Nice! I like how he just answers "yeah" to half the questions! 

So, looks like adapters might work on the sd Quattro and that the APS-H will be slow as heck and be available later. Also, the APS-C lenses probably won't cover the APS-H sensor. 

Looks like the APS-C version would be the way to go then.


----------



## 9VIII (Mar 28, 2016)

Can't wait to see test results for the Quattro H. 
From what I can tell Foveon handles Moire even better than the Fuji X-Pro 2, and with the bump in sensor size it might even do almost as well as the 5Ds (which seems to nearly out-resolve the test chart).

http://www.imaging-resource.com/PRODS/SD1/SD1hVFAI0100.HTM
http://www.imaging-resource.com/PRODS/fuji-x-pro2/XPRO2hVFAI00100.HTM
http://www.imaging-resource.com/PRODS/canon-5ds-r/E5DSRhVFAI00100.HTM


----------



## slclick (Mar 29, 2016)

Sigma ends the 'Can I get a stills only dslr' debate! And with the mount conversion service it's a win win. Boy, now that I think of it, bringing back APS-H will get a few members here in a tizzy.


----------



## Zv (Mar 29, 2016)

9VIII said:


> Can't wait to see test results for the Quattro H.
> From what I can tell Foveon handles Moire even better than the Fuji X-Pro 2, and with the bump in sensor size it might even do almost as well as the 5Ds (which seems to nearly out-resolve the test chart).
> 
> http://www.imaging-resource.com/PRODS/SD1/SD1hVFAI0100.HTM
> ...



Yeah I'd be curious to see side by side Quattro H Vs 5DSr with the Sigma 50A. 

That said the 5DSr would still be more versatile overall.


----------



## 9VIII (Mar 29, 2016)

Zv said:


> 9VIII said:
> 
> 
> > Can't wait to see test results for the Quattro H.
> ...



The 5Ds is infinitely more versatile, but I'm also hoping the Quattro H comes in at $2K. I know that sounds far fetched, but hopefully Sigma learned that their marketing strategy isn't good enough to start selling Veblen products just yet.


----------



## ExodistPhotography (Mar 30, 2016)

I am very interested to see how the new cameras will perform. 

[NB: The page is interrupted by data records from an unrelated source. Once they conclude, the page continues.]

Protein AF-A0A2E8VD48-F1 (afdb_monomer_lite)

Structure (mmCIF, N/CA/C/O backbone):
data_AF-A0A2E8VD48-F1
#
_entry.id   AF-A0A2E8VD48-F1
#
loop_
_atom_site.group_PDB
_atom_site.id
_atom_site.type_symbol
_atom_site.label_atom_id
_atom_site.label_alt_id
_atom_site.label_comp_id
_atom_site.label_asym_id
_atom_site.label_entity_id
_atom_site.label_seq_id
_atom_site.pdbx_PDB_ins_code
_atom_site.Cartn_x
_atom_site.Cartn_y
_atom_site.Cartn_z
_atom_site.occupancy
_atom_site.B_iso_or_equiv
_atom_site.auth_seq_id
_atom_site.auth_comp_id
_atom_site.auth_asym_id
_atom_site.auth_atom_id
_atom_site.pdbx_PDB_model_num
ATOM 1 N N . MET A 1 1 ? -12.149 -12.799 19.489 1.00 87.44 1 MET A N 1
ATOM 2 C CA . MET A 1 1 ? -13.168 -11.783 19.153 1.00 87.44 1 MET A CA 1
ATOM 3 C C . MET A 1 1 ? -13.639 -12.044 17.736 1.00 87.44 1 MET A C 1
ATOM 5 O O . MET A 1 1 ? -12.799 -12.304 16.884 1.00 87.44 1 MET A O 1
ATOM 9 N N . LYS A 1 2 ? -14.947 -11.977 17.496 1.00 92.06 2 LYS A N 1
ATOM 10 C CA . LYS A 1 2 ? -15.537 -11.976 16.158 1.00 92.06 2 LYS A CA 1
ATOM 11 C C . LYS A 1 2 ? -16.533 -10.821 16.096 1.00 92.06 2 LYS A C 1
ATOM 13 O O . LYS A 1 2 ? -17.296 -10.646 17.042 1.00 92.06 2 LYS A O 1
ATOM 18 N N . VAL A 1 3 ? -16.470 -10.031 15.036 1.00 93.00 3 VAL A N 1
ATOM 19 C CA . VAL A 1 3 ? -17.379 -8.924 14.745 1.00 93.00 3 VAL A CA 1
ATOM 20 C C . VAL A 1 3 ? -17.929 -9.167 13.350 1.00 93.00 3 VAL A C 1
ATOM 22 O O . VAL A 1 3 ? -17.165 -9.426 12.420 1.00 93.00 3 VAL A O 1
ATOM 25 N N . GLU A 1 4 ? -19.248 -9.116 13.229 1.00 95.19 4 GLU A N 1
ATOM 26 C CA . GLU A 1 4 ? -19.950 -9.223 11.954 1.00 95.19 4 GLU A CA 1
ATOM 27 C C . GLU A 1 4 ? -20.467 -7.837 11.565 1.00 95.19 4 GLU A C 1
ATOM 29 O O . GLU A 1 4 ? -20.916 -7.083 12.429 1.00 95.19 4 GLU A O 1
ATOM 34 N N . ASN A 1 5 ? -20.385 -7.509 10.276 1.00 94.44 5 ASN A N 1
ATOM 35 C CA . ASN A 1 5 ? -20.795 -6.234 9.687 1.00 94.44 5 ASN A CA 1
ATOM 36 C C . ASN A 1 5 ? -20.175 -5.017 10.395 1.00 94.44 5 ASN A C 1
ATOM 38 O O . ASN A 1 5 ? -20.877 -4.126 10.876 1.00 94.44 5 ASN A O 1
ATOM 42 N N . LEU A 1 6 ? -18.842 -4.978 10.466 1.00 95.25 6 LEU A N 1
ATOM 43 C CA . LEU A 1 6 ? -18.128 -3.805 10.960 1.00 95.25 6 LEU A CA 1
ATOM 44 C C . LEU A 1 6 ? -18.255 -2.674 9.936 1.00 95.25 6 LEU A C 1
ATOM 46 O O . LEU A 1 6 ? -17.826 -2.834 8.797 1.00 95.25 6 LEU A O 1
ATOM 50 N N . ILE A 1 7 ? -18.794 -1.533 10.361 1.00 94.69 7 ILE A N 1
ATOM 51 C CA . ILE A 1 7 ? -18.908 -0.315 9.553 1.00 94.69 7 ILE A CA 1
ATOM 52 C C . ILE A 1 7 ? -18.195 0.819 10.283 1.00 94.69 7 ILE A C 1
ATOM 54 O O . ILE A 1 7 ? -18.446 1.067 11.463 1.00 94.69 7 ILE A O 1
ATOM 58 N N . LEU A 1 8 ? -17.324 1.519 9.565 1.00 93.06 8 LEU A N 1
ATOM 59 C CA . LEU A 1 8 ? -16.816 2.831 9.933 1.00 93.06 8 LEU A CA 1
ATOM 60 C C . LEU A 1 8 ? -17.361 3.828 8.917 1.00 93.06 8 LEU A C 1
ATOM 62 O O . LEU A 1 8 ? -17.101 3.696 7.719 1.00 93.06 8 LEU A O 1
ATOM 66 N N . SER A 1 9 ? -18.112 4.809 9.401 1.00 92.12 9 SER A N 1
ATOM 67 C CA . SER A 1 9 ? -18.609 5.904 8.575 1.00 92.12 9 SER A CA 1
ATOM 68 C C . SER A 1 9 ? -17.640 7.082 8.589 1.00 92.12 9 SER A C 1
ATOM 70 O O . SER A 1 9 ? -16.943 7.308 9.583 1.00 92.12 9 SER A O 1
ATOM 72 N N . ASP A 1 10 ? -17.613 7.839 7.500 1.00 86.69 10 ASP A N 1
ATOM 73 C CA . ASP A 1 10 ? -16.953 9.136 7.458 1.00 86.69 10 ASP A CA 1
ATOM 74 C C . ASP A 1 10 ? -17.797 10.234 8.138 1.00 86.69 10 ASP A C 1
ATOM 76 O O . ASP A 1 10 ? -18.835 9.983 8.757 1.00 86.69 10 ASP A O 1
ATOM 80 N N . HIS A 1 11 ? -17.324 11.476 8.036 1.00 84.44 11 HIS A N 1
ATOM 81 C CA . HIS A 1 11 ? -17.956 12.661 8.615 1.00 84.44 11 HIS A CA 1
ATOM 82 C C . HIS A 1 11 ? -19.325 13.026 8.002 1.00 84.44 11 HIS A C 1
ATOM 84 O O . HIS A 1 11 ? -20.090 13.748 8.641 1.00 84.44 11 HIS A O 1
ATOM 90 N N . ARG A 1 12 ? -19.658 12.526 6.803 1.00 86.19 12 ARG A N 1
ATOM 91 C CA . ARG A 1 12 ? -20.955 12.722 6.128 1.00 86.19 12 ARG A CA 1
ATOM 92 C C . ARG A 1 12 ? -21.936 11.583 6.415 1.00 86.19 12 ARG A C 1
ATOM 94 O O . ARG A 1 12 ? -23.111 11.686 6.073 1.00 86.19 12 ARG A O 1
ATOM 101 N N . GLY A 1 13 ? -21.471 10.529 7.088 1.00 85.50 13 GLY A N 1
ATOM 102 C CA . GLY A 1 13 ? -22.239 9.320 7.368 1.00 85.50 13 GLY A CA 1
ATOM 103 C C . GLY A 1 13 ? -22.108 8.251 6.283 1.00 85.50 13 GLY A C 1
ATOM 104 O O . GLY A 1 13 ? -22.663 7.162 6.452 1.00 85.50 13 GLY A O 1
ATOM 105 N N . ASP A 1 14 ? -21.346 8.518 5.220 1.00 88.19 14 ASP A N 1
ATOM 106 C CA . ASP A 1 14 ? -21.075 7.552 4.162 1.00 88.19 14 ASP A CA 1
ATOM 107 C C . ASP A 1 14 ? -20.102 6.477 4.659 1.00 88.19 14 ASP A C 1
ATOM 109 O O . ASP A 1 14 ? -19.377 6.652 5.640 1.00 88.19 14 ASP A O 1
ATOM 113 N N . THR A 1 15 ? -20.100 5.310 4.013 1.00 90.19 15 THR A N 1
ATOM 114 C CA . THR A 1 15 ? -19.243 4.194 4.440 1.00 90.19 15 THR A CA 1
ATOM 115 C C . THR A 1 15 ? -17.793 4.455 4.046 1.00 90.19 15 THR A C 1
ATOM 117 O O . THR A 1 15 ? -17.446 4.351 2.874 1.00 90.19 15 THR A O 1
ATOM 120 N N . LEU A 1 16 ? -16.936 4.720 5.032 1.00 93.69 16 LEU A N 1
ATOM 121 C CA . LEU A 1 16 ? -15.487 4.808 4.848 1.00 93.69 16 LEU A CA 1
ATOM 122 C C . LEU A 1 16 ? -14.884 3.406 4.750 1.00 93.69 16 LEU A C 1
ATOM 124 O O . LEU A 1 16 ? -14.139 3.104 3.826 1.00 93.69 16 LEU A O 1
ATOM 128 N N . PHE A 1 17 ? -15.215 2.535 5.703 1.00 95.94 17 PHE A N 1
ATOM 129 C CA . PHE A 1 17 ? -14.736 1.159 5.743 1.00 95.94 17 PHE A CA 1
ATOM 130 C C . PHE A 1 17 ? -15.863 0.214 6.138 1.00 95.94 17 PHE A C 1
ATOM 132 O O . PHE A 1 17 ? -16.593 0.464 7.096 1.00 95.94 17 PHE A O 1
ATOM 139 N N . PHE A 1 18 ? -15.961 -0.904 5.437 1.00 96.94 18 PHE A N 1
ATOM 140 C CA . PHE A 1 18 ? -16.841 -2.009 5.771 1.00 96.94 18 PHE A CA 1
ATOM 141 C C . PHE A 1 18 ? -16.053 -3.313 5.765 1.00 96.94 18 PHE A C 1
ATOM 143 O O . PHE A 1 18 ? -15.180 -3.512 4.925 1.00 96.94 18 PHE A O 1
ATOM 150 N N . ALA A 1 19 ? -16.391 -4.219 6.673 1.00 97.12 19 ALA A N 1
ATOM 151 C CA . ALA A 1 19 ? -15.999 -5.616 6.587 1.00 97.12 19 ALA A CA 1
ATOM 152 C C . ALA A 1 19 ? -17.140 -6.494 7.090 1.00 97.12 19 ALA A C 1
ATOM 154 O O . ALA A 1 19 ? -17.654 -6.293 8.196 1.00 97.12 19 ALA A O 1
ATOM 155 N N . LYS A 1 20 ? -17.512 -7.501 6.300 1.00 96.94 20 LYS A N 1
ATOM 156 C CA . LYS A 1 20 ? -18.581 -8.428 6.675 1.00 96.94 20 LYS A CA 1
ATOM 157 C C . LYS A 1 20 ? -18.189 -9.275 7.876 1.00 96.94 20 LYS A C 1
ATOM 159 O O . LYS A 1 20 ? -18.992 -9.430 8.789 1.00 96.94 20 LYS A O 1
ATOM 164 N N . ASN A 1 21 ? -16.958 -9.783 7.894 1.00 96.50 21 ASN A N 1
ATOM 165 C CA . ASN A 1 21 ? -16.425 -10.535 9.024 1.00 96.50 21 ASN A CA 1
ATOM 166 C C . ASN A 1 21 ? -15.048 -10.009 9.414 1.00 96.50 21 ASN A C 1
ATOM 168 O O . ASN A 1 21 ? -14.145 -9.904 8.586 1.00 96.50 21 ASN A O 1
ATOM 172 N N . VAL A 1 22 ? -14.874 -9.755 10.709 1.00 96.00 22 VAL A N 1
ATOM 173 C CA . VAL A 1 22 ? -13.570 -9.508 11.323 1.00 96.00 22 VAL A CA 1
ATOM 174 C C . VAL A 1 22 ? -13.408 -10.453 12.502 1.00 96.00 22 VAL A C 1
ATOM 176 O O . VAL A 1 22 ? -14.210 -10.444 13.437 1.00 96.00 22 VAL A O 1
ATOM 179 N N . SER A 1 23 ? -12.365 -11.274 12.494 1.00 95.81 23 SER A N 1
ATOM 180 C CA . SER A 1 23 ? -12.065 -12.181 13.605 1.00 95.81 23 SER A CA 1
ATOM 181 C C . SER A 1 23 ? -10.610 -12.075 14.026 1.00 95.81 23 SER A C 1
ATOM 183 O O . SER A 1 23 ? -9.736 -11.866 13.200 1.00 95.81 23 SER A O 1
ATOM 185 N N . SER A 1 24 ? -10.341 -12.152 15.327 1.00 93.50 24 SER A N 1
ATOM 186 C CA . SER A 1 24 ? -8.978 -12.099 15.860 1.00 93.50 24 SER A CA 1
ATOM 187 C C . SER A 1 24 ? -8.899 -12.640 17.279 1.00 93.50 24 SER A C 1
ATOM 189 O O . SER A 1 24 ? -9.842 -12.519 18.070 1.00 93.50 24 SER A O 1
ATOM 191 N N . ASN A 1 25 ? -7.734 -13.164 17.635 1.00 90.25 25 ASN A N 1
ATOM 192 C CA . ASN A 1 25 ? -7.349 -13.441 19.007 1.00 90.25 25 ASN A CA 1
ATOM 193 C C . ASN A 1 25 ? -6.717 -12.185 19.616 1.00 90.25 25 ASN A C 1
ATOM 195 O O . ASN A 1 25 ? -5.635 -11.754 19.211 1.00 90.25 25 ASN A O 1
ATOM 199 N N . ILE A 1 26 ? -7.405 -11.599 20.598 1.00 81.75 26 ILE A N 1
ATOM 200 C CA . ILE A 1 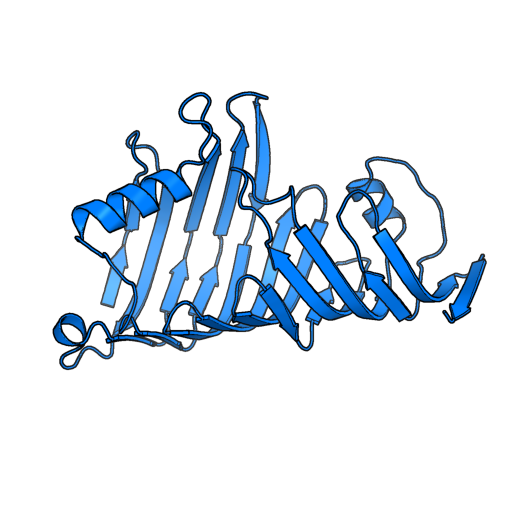26 ? -6.944 -10.400 21.298 1.00 81.75 26 ILE A CA 1
ATOM 201 C C . ILE A 1 26 ? -6.228 -10.828 22.573 1.00 81.75 26 ILE A C 1
ATOM 203 O O . ILE A 1 26 ? -6.849 -11.377 23.482 1.00 81.75 26 ILE A O 1
ATOM 207 N N . ASN A 1 27 ? -4.945 -10.495 22.676 1.00 68.25 27 ASN A N 1
ATOM 208 C CA . ASN A 1 27 ? -4.180 -10.683 23.904 1.00 68.25 27 ASN A CA 1
ATOM 209 C C . ASN A 1 27 ? -4.271 -9.400 24.742 1.00 68.25 27 ASN A C 1
ATOM 211 O O . ASN A 1 27 ? -3.365 -8.569 24.752 1.00 68.25 27 ASN A O 1
ATOM 215 N N . ALA A 1 28 ? -5.412 -9.203 25.407 1.00 57.81 28 ALA A N 1
ATOM 216 C CA . ALA A 1 28 ? -5.709 -8.003 26.190 1.00 57.81 28 ALA A CA 1
ATOM 217 C C . ALA A 1 28 ? -5.623 -8.263 27.700 1.00 57.81 28 ALA A C 1
ATOM 219 O O . ALA A 1 28 ? -6.629 -8.268 28.401 1.00 57.81 28 ALA A O 1
ATOM 220 N N . THR A 1 29 ? -4.415 -8.420 28.237 1.00 53.06 29 THR A N 1
ATOM 221 C CA . THR A 1 29 ? -4.194 -8.231 29.679 1.00 53.06 29 THR A CA 1
ATOM 222 C C . THR A 1 29 ? -3.645 -6.818 29.904 1.00 53.06 29 THR A C 1
ATOM 224 O O . THR A 1 29 ? -2.509 -6.530 29.531 1.00 53.06 29 THR A O 1
ATOM 227 N N . ASN A 1 30 ? -4.453 -5.917 30.482 1.00 57.19 30 ASN A N 1
ATOM 228 C CA . ASN A 1 30 ? -4.123 -4.510 30.800 1.00 57.19 30 ASN A CA 1
ATOM 229 C C . ASN A 1 30 ? -3.764 -3.585 29.606 1.00 57.19 30 ASN A C 1
ATOM 231 O O . ASN A 1 30 ? -3.102 -2.559 29.789 1.00 57.19 30 ASN A O 1
ATOM 235 N N . SER A 1 31 ? -4.213 -3.921 28.393 1.00 60.31 31 SER A N 1
ATOM 236 C CA . SER A 1 31 ? -3.894 -3.237 27.124 1.00 60.31 31 SER A CA 1
ATOM 237 C C . SER A 1 31 ? -4.403 -1.793 27.026 1.00 60.31 31 SER A C 1
ATOM 239 O O . SER A 1 31 ? -3.658 -0.910 26.600 1.00 60.31 31 SER A O 1
ATOM 241 N N . LEU A 1 32 ? -5.640 -1.534 27.469 1.00 61.44 32 LEU A N 1
ATOM 242 C CA . LEU A 1 32 ? -6.297 -0.222 27.352 1.00 61.44 32 LEU A CA 1
ATOM 243 C C . LEU A 1 32 ? -5.580 0.872 28.156 1.00 61.44 32 LEU A C 1
ATOM 245 O O . LEU A 1 32 ? -5.254 1.923 27.612 1.00 61.44 32 LEU A O 1
ATOM 249 N N . LEU A 1 33 ? -5.251 0.600 29.424 1.00 62.97 33 LEU A N 1
ATOM 250 C CA . LEU A 1 33 ? -4.549 1.557 30.294 1.00 62.97 33 LEU A CA 1
ATOM 251 C C . LEU A 1 33 ? -3.125 1.858 29.810 1.00 62.97 33 LEU A C 1
ATOM 253 O O . LEU A 1 33 ? -2.594 2.936 30.065 1.00 62.97 33 LEU A O 1
ATOM 257 N N . ARG A 1 34 ? -2.496 0.904 29.115 1.00 70.31 34 ARG A N 1
ATOM 258 C CA . ARG A 1 34 ? -1.115 1.022 28.629 1.00 70.31 34 ARG A CA 1
ATOM 259 C C . ARG A 1 34 ? -1.023 1.460 27.168 1.00 70.31 34 ARG A C 1
ATOM 261 O O . ARG A 1 34 ? 0.095 1.588 26.684 1.00 70.31 34 ARG A O 1
ATOM 268 N N . LYS A 1 35 ? -2.156 1.680 26.482 1.00 78.62 35 LYS A N 1
ATOM 269 C CA . LYS A 1 35 ? -2.233 1.976 25.038 1.00 78.62 35 LYS A CA 1
ATOM 270 C C . LYS A 1 35 ? -1.483 0.948 24.172 1.00 78.62 35 LYS A C 1
ATOM 272 O O . LYS A 1 35 ? -0.939 1.288 23.126 1.00 78.62 35 LYS A O 1
ATOM 277 N N . ARG A 1 36 ? -1.437 -0.314 24.615 1.00 85.31 36 ARG A N 1
ATOM 278 C CA . ARG A 1 36 ? -0.755 -1.407 23.908 1.00 85.31 36 ARG A CA 1
ATOM 279 C C . ARG A 1 36 ? -1.768 -2.419 23.423 1.00 85.31 36 ARG A C 1
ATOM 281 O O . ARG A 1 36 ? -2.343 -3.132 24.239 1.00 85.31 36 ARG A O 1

That said, I do like how what Sigma is going for here. A mirrorless camera with the ergonomics that DSLR users are used to and it uses existing DSLR lenses.. Thats what I want to see Canon do..


----------



## Zv (Mar 31, 2016)

ExodistPhotography said:


> I am very interested to see how the new cameras will perform.
> 
> That said, I do like how what Sigma is going for here. A mirrorless camera with the ergonomics that DSLR users are used to and it uses existing DSLR lenses.. Thats what I want to see Canon do..



Why? If you want something that looks and feels like a DSLR then why not just buy a DSLR? 

Sigma chose to go Mirrorless as it was the best option for their Foveon sensor to avoid mirror shock and improve focus accuracy. The sensor is very sensitive to unwanted vibrations and it seems like these cameras would greatly benefit by being used on a tripod. So now that negates any size advantage over a DSLR. 

Canon overcame a similar issue in the 5DS/r using a sophisticated dampened mirror mechanism. 

One day maybe Mirrorless will be the norm but for now we have both technologies side by side and manufacturers will use the best option that suits their needs.


----------